One thing we should all do this year is acknowledge the 40th anniversary of Michèle Mouton’s 1982 World Rally Championship campaign, for it is by some margin the finest performance by a woman over a season of motorsport. Nobody else comes close, not in her discipline of rallying, nor endurance racing, touring cars and certainly not in Grand Prix racing.
(In fact, in the whole history of the F1 World Championship since its inception in 1950, just two women have started a Grand Prix (though five have been entered) and of them, just one has finished in a point-scoring position, Lella Lombardi scoring half a point for being in sixth place when the 1975 Spanish Grand Prix was abandoned at less than half distance.)
Another thing we should do is ask why, in half a lifetime and against the backdrop of far greater gender equality in wider society, no other woman has been able to compete at such a high level since.

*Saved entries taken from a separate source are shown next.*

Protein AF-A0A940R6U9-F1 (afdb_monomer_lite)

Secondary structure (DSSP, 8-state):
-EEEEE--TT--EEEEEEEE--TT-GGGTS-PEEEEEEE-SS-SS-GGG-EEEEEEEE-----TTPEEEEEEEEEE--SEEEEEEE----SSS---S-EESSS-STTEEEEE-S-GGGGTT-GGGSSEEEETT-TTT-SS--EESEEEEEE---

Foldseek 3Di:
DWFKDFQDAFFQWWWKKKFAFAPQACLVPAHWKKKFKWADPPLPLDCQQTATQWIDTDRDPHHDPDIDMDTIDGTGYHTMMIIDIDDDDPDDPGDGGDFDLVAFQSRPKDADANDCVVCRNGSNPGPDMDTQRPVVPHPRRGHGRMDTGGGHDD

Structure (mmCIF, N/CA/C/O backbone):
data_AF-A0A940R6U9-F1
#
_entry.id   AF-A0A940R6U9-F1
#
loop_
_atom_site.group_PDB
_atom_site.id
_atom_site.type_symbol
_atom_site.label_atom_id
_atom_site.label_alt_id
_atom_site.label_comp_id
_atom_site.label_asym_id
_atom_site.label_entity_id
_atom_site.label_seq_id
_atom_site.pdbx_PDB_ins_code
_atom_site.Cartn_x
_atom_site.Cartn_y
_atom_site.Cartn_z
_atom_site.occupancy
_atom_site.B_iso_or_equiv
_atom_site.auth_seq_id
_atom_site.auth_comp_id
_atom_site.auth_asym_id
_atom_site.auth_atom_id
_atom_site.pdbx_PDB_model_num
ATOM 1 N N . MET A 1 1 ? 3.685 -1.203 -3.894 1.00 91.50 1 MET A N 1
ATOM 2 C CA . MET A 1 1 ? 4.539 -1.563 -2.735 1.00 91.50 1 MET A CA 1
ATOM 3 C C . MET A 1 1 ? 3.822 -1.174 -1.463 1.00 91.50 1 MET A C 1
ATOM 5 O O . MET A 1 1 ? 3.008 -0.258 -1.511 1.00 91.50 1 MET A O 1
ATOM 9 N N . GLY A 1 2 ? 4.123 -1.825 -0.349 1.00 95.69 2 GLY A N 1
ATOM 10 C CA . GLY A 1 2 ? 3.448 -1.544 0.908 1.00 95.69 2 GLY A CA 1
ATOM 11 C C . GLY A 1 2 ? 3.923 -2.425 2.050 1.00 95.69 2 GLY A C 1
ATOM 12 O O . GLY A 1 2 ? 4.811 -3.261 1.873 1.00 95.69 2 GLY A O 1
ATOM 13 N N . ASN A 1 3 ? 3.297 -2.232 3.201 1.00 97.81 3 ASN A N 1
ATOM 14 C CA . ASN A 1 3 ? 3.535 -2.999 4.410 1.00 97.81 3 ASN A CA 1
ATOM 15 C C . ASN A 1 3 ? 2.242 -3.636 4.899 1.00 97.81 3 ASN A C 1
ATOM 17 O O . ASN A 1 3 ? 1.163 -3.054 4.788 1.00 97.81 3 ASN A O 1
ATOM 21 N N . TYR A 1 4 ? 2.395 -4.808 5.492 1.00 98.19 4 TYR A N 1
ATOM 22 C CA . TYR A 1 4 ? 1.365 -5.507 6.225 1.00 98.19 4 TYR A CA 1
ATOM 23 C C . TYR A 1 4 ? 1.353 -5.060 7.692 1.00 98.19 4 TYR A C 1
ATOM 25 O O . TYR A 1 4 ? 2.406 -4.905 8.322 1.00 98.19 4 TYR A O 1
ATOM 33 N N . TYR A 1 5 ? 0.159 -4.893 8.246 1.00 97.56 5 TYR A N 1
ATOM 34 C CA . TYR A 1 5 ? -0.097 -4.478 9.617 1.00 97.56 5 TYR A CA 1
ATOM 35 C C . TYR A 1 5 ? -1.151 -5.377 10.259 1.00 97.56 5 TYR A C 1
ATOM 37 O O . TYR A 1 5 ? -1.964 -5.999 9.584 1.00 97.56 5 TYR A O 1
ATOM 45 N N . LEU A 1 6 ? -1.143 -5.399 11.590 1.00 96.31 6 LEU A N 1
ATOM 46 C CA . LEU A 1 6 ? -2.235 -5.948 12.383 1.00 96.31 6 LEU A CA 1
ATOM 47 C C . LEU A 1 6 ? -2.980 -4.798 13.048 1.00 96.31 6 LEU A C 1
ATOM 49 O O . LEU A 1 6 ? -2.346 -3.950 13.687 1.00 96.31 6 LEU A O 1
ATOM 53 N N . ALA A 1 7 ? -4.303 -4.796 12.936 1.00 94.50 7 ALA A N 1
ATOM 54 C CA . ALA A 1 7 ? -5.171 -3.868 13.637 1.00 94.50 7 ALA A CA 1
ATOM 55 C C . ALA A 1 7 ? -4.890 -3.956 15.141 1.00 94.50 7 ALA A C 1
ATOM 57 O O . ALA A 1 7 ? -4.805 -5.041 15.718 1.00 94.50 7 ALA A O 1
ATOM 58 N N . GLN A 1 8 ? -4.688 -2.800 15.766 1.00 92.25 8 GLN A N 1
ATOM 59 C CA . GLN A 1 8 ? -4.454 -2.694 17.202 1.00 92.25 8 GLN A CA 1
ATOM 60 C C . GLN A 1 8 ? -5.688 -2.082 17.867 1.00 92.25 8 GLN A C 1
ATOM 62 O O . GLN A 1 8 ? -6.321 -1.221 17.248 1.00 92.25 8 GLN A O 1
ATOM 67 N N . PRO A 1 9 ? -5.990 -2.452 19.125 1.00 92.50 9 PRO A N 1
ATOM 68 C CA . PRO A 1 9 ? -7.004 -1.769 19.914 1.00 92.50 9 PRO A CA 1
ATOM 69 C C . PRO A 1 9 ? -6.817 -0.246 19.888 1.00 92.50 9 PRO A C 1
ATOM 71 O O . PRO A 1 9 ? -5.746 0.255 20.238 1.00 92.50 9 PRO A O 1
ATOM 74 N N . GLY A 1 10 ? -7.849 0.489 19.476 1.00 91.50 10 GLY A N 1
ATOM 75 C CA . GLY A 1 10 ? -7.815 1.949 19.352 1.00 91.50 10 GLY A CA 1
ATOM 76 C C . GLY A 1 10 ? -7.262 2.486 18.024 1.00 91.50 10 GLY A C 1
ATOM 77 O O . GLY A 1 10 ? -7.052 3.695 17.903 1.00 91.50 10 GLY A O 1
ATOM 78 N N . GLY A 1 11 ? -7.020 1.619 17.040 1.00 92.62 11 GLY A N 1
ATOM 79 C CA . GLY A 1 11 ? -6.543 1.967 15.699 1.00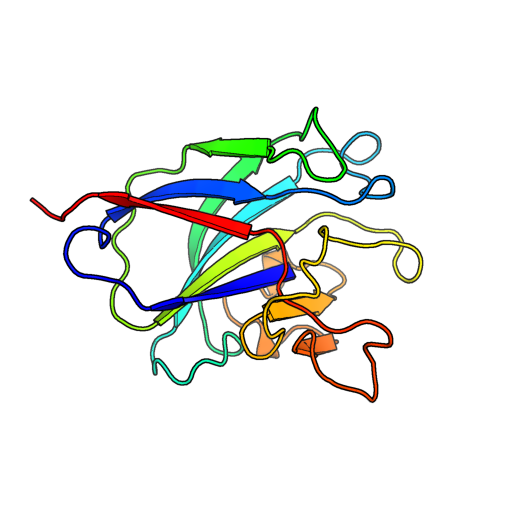 92.62 11 GLY A CA 1
ATOM 80 C C . GLY A 1 11 ? -7.326 1.294 14.571 1.00 92.62 11 GLY A C 1
ATOM 81 O O . GLY A 1 11 ? -6.804 1.173 13.465 1.00 92.62 11 GLY A O 1
ATOM 82 N N . GLU A 1 12 ? -8.545 0.830 14.841 1.00 95.62 12 GLU A N 1
ATOM 83 C CA . GLU A 1 12 ? -9.356 0.038 13.914 1.00 95.62 12 GLU A CA 1
ATOM 84 C C . GLU A 1 12 ? -9.922 0.872 12.759 1.00 95.62 12 GLU A C 1
ATOM 86 O O . GLU A 1 12 ? -10.226 0.326 11.704 1.00 95.62 12 GLU A O 1
ATOM 91 N N . ILE A 1 13 ? -10.057 2.190 12.916 1.00 97.50 13 ILE A N 1
ATOM 92 C CA . ILE A 1 13 ? -10.511 3.078 11.840 1.00 97.50 13 ILE A CA 1
ATOM 93 C C . ILE A 1 13 ? -9.312 3.803 11.241 1.00 97.50 13 ILE A C 1
ATOM 95 O O . ILE A 1 13 ? -8.841 4.792 11.802 1.00 97.50 13 ILE A O 1
ATOM 99 N N . VAL A 1 14 ? -8.826 3.349 10.086 1.00 98.12 14 VAL A N 1
ATOM 100 C CA . VAL A 1 14 ? -7.741 4.018 9.357 1.00 98.12 14 VAL A CA 1
ATOM 101 C C . VAL A 1 14 ? -8.286 5.260 8.658 1.00 98.12 14 VAL A C 1
ATOM 103 O O . VAL A 1 14 ? -9.306 5.216 7.974 1.00 98.12 14 VAL A O 1
ATOM 106 N N . THR A 1 15 ? -7.591 6.382 8.828 1.00 97.75 15 THR A N 1
ATOM 107 C CA . THR A 1 15 ? -7.998 7.693 8.285 1.00 97.75 15 THR A CA 1
ATOM 108 C C . THR A 1 15 ? -6.922 8.345 7.430 1.00 97.75 15 THR A C 1
ATOM 110 O O . THR A 1 15 ? -7.203 9.277 6.681 1.00 97.75 15 THR A O 1
ATOM 113 N N . LYS A 1 16 ? -5.678 7.866 7.520 1.00 98.19 16 LYS A N 1
ATOM 114 C CA . LYS A 1 16 ? -4.543 8.472 6.827 1.00 98.19 16 LYS A CA 1
ATOM 115 C C . LYS A 1 16 ? -3.480 7.449 6.492 1.00 98.19 16 LYS A C 1
ATOM 117 O O . LYS A 1 16 ? -3.142 6.599 7.318 1.00 98.19 16 LYS A O 1
ATOM 122 N N . ILE A 1 17 ? -2.921 7.591 5.298 1.00 98.31 17 ILE A N 1
ATOM 123 C CA . ILE A 1 17 ? -1.777 6.819 4.820 1.00 98.31 17 ILE A CA 1
ATOM 124 C C . ILE A 1 17 ? -0.620 7.788 4.596 1.00 98.31 17 ILE A C 1
ATOM 126 O O . ILE A 1 17 ? -0.801 8.857 4.010 1.00 98.31 17 ILE A O 1
ATOM 130 N N . SER A 1 18 ? 0.573 7.410 5.047 1.00 96.69 18 SER A N 1
ATOM 131 C CA . SER A 1 18 ? 1.797 8.185 4.849 1.00 96.69 18 SER A CA 1
ATOM 132 C C . SER A 1 18 ? 2.888 7.309 4.248 1.00 96.69 18 SER A C 1
ATOM 134 O O . SER A 1 18 ? 3.143 6.214 4.747 1.00 96.69 18 SER A O 1
ATOM 136 N N . ILE A 1 19 ? 3.566 7.791 3.206 1.00 94.12 19 ILE A N 1
ATOM 137 C CA . ILE A 1 19 ? 4.638 7.057 2.518 1.00 94.12 19 ILE A CA 1
ATOM 138 C C . ILE A 1 19 ? 5.808 7.993 2.227 1.00 94.12 19 ILE A C 1
ATOM 140 O O . ILE A 1 19 ? 5.610 9.116 1.763 1.00 94.12 19 ILE A O 1
ATOM 144 N N . ALA A 1 20 ? 7.028 7.519 2.478 1.00 91.94 20 ALA A N 1
ATOM 145 C CA . ALA A 1 20 ? 8.252 8.191 2.060 1.00 91.94 20 ALA A CA 1
ATOM 146 C C . ALA A 1 20 ? 8.733 7.613 0.716 1.00 91.94 20 ALA A C 1
ATOM 148 O O . ALA A 1 20 ? 9.092 6.432 0.608 1.00 91.94 20 ALA A O 1
ATOM 149 N N . PHE A 1 21 ? 8.702 8.433 -0.335 1.00 86.44 21 PHE A N 1
ATOM 150 C CA . PHE A 1 21 ? 9.016 8.007 -1.700 1.00 86.44 21 PHE A CA 1
ATOM 151 C C . PHE A 1 21 ? 10.505 8.163 -2.025 1.00 86.44 21 PHE A C 1
ATOM 153 O O . PHE A 1 21 ? 11.174 9.105 -1.595 1.00 86.44 21 PHE A O 1
ATOM 160 N N . GLY A 1 22 ? 11.044 7.228 -2.813 1.00 78.69 22 GLY A N 1
ATOM 161 C CA . GLY A 1 22 ? 12.409 7.333 -3.323 1.00 78.69 22 GLY A CA 1
ATOM 162 C C . GLY A 1 22 ? 12.581 8.534 -4.268 1.00 78.69 22 GLY A C 1
ATOM 163 O O . GLY A 1 22 ? 11.618 8.952 -4.906 1.00 78.69 22 GLY A O 1
ATOM 164 N N . PRO A 1 23 ? 13.802 9.076 -4.422 1.00 69.50 23 PRO A N 1
ATOM 165 C CA . PRO A 1 23 ? 14.051 10.236 -5.287 1.00 69.50 23 PRO A CA 1
ATOM 166 C C . PRO A 1 23 ? 13.806 9.948 -6.775 1.00 69.50 23 PRO A C 1
ATOM 168 O O . PRO A 1 23 ? 13.635 10.874 -7.559 1.00 69.50 23 PRO A O 1
ATOM 171 N N . THR A 1 24 ? 13.796 8.673 -7.170 1.00 66.12 24 THR A N 1
ATOM 172 C CA . THR A 1 24 ? 13.487 8.236 -8.535 1.00 66.12 24 THR A CA 1
ATOM 173 C C . THR A 1 24 ? 12.015 7.878 -8.718 1.00 66.12 24 THR A C 1
ATOM 175 O O . THR A 1 24 ? 11.654 7.351 -9.760 1.00 66.12 24 THR A O 1
ATOM 178 N N . PHE A 1 25 ? 11.150 8.137 -7.728 1.00 68.50 25 PHE A N 1
ATOM 179 C CA . PHE A 1 25 ? 9.740 7.791 -7.846 1.00 68.50 25 PHE A CA 1
ATOM 180 C C . PHE A 1 25 ? 9.033 8.712 -8.868 1.00 68.50 25 PHE A C 1
ATOM 182 O O . PHE A 1 25 ? 8.941 9.918 -8.626 1.00 68.50 25 PHE A O 1
ATOM 189 N N . PRO A 1 26 ? 8.493 8.194 -9.990 1.00 58.88 26 PRO A N 1
ATOM 190 C CA . PRO A 1 26 ? 8.064 8.982 -11.159 1.00 58.88 26 PRO A CA 1
ATOM 191 C C . PRO A 1 26 ? 6.849 9.896 -10.976 1.00 58.88 26 PRO A C 1
ATOM 193 O O . PRO A 1 26 ? 6.412 10.525 -11.941 1.00 58.88 26 PRO A O 1
ATOM 196 N N . SER A 1 27 ? 6.281 9.987 -9.771 1.00 58.62 27 SER A N 1
ATOM 197 C CA . SER A 1 27 ? 5.014 10.689 -9.510 1.00 58.62 27 SER A CA 1
ATOM 198 C C . SER A 1 27 ? 5.009 12.192 -9.831 1.00 58.62 27 SER A C 1
ATOM 200 O O . SER A 1 27 ? 3.947 12.805 -9.869 1.00 58.62 27 SER A O 1
ATOM 202 N N . LEU A 1 28 ? 6.171 12.787 -10.125 1.00 52.47 28 LEU A N 1
ATOM 203 C CA . LEU A 1 28 ? 6.274 14.171 -10.602 1.00 52.47 28 LEU A CA 1
ATOM 204 C C . LEU A 1 28 ? 6.127 14.309 -12.129 1.00 52.47 28 LEU A C 1
ATOM 206 O O . LEU A 1 28 ? 5.750 15.379 -12.597 1.00 52.47 28 LEU A O 1
ATOM 210 N N . ALA A 1 29 ? 6.402 13.255 -12.906 1.00 56.25 29 ALA A N 1
ATOM 211 C CA . ALA A 1 29 ? 6.357 13.289 -14.372 1.00 56.25 29 ALA A CA 1
ATOM 212 C C . ALA A 1 29 ? 5.136 12.557 -14.960 1.00 56.25 29 ALA A C 1
ATOM 214 O O . ALA A 1 29 ? 4.625 12.971 -15.998 1.00 56.25 29 ALA A O 1
ATOM 215 N N . ASN A 1 30 ? 4.642 11.510 -14.285 1.00 61.72 30 ASN A N 1
ATOM 216 C CA . ASN A 1 30 ? 3.690 10.549 -14.866 1.00 61.72 30 ASN A CA 1
ATOM 217 C C . ASN A 1 30 ? 2.303 10.512 -14.191 1.00 61.72 30 ASN A C 1
ATOM 219 O O . ASN A 1 30 ? 1.510 9.607 -14.458 1.00 61.72 30 ASN A O 1
ATOM 223 N N . GLY A 1 31 ? 1.978 11.504 -13.356 1.00 67.50 31 GLY A N 1
ATOM 224 C CA . GLY A 1 31 ? 0.649 11.657 -12.753 1.00 67.50 31 GLY A CA 1
ATOM 225 C C . GLY A 1 31 ? 0.513 11.076 -11.337 1.00 67.50 31 GLY A C 1
ATOM 226 O O . GLY A 1 31 ? 1.516 10.749 -10.698 1.00 67.50 31 GLY A O 1
ATOM 227 N N . PRO A 1 32 ? -0.724 11.006 -10.812 1.00 83.12 32 PRO A N 1
ATOM 228 C CA . PRO A 1 32 ? -0.971 10.700 -9.411 1.00 83.12 32 PRO A CA 1
ATOM 229 C C . PRO A 1 32 ? -0.582 9.267 -9.044 1.00 83.12 32 PRO A C 1
ATOM 231 O O . PRO A 1 32 ? -0.686 8.326 -9.833 1.00 83.12 32 PRO A O 1
ATOM 234 N N . VAL A 1 33 ? -0.195 9.111 -7.787 1.00 88.19 33 VAL A N 1
ATOM 235 C CA . VAL A 1 33 ? 0.007 7.836 -7.105 1.00 88.19 33 VAL A CA 1
ATOM 236 C C . VAL A 1 33 ? -1.321 7.419 -6.504 1.00 88.19 33 VAL A C 1
ATOM 238 O O . VAL A 1 33 ? -2.019 8.255 -5.933 1.00 88.19 33 VAL A O 1
ATOM 241 N N . THR A 1 34 ? -1.666 6.138 -6.593 1.00 92.75 34 THR A N 1
ATOM 242 C CA . THR A 1 34 ? -2.828 5.619 -5.864 1.00 92.75 34 THR A CA 1
ATOM 243 C C . THR A 1 34 ? -2.357 4.978 -4.570 1.00 92.75 34 THR A C 1
ATOM 245 O O . THR A 1 34 ? -1.486 4.112 -4.590 1.00 92.75 34 THR A O 1
ATOM 248 N N . PHE A 1 35 ? -2.902 5.438 -3.453 1.00 95.69 35 PHE A N 1
ATOM 249 C CA . PHE A 1 35 ? -2.713 4.878 -2.124 1.00 95.69 35 PHE A CA 1
ATOM 250 C C . PHE A 1 35 ? -3.831 3.884 -1.870 1.00 95.69 35 PHE A C 1
ATOM 252 O O . PHE A 1 35 ? -4.986 4.163 -2.192 1.00 95.69 35 PHE A O 1
ATOM 259 N N . TRP A 1 36 ? -3.478 2.745 -1.294 1.00 97.62 36 TRP A N 1
ATOM 260 C CA . TRP A 1 36 ? -4.375 1.617 -1.131 1.00 97.62 36 TRP A CA 1
ATOM 261 C C . TRP A 1 36 ? -4.383 1.141 0.312 1.00 97.62 36 TRP A C 1
ATOM 263 O O . TRP A 1 36 ? -3.331 1.043 0.951 1.00 97.62 36 TRP A O 1
ATOM 273 N N . LEU A 1 37 ? -5.581 0.814 0.781 1.00 98.44 37 LEU A N 1
ATOM 274 C CA . LEU A 1 37 ? -5.830 0.057 1.993 1.00 98.44 37 LEU A CA 1
ATOM 275 C C . LEU A 1 37 ? -6.530 -1.237 1.585 1.00 98.44 37 LEU A C 1
ATOM 277 O O . LEU A 1 37 ? -7.607 -1.186 0.987 1.00 98.44 37 LEU A O 1
ATOM 281 N N . LEU A 1 38 ? -5.896 -2.369 1.870 1.00 98.56 38 LEU A N 1
ATOM 282 C CA . LEU A 1 38 ? -6.392 -3.700 1.544 1.00 98.56 38 LEU A CA 1
ATOM 283 C C . LEU A 1 38 ? -6.650 -4.481 2.830 1.00 98.56 38 LEU A C 1
ATOM 285 O O . LEU A 1 38 ? -5.843 -4.420 3.756 1.00 98.56 38 LEU A O 1
ATOM 289 N N . GLN A 1 39 ? -7.740 -5.236 2.863 1.00 98.31 39 GLN A N 1
ATOM 290 C CA . GLN A 1 39 ? -8.063 -6.169 3.937 1.00 98.31 39 GLN A CA 1
ATOM 291 C C . GLN A 1 39 ? -7.558 -7.559 3.554 1.00 98.31 39 GLN A C 1
ATOM 293 O O . GLN A 1 39 ? -7.855 -8.032 2.458 1.00 98.31 39 GLN A O 1
ATOM 298 N N . ASP A 1 40 ? 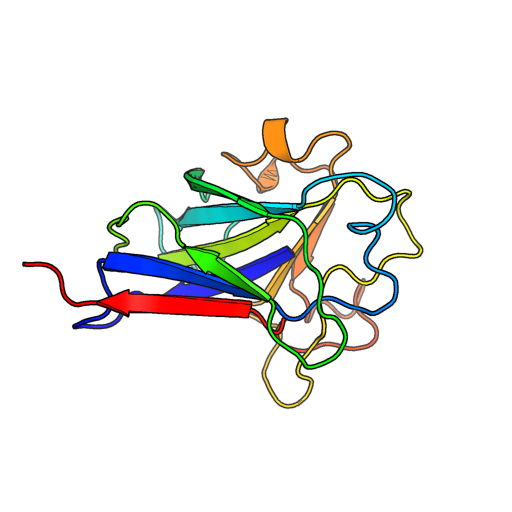-6.812 -8.199 4.450 1.00 98.00 40 ASP A N 1
ATOM 299 C CA . ASP A 1 40 ? -6.458 -9.612 4.321 1.00 98.00 40 ASP A CA 1
ATOM 300 C C . ASP A 1 40 ? -7.551 -10.451 5.019 1.00 98.00 40 ASP A C 1
ATOM 302 O O . ASP A 1 40 ? -7.856 -10.190 6.190 1.00 98.00 40 ASP A O 1
ATOM 306 N N . PRO A 1 41 ? -8.215 -11.383 4.309 1.00 96.62 41 PRO A N 1
ATOM 307 C CA . PRO A 1 41 ? -9.284 -12.198 4.875 1.00 96.62 41 PRO A CA 1
ATOM 308 C C . PRO A 1 41 ? -8.823 -13.356 5.777 1.00 96.62 41 PRO A C 1
ATOM 310 O O . PRO A 1 41 ? -9.657 -13.839 6.546 1.00 96.62 41 PRO A O 1
ATOM 313 N N . ASP A 1 42 ? -7.581 -13.842 5.678 1.00 96.25 42 ASP A N 1
ATOM 314 C CA . ASP A 1 42 ? -7.093 -14.987 6.475 1.00 96.25 42 ASP A CA 1
ATOM 315 C C . ASP A 1 42 ? -5.960 -14.651 7.457 1.00 96.25 42 ASP A C 1
ATOM 317 O O . ASP A 1 42 ? -5.623 -15.476 8.310 1.00 96.25 42 ASP A O 1
ATOM 321 N N . GLU A 1 43 ? -5.498 -13.401 7.436 1.00 95.44 43 GLU A N 1
ATOM 322 C CA . GLU A 1 43 ? -4.625 -12.790 8.439 1.00 95.44 43 GLU A CA 1
ATOM 323 C C . GLU A 1 43 ? -3.244 -13.465 8.560 1.00 95.44 43 GLU A C 1
ATOM 325 O O . GLU A 1 43 ? -2.630 -13.473 9.635 1.00 95.44 43 GLU A O 1
ATOM 330 N N . ASP A 1 44 ? -2.725 -14.025 7.468 1.00 95.44 44 ASP A N 1
ATOM 331 C CA . ASP A 1 44 ? -1.541 -14.892 7.464 1.00 95.44 44 ASP A CA 1
ATOM 332 C C . ASP A 1 44 ? -0.203 -14.150 7.229 1.00 95.44 44 ASP A C 1
ATOM 334 O O . ASP A 1 44 ? 0.858 -14.776 7.129 1.00 95.44 44 ASP A O 1
ATOM 338 N N . PHE A 1 45 ? -0.236 -12.809 7.235 1.00 96.00 45 PHE A N 1
ATOM 339 C CA . PHE A 1 45 ? 0.875 -11.900 6.894 1.00 96.00 45 PHE A CA 1
ATOM 340 C C . PHE A 1 45 ? 1.266 -11.899 5.408 1.00 96.00 45 PHE A C 1
ATOM 342 O O . PHE A 1 45 ? 2.316 -11.344 5.043 1.00 96.00 45 PHE A O 1
ATOM 349 N N . ASP A 1 46 ? 0.420 -12.460 4.548 1.00 96.75 46 ASP A N 1
ATOM 350 C CA . ASP A 1 46 ? 0.600 -12.525 3.112 1.00 96.75 46 ASP A CA 1
ATOM 351 C C . ASP A 1 46 ? -0.514 -11.764 2.374 1.00 96.75 46 ASP A C 1
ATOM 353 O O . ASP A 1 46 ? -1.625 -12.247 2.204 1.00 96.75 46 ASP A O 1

How good was Mouton? She started 50 WRC events between 1974 and 1986 and won four. Three came in that remarkable campaign she delivered 40 years ago, earning her second in the drivers’ standings behind the great Walter Röhrl and ahead of teammate Hannu Mikkola. She is the only woman to win at rallying’s highest level. In fact, she’s the only woman ever to win at FIA World Championship level in any of the marquee categories. She stood on the WRC podium nine times in all (and even won her class at Le Mans in 1975).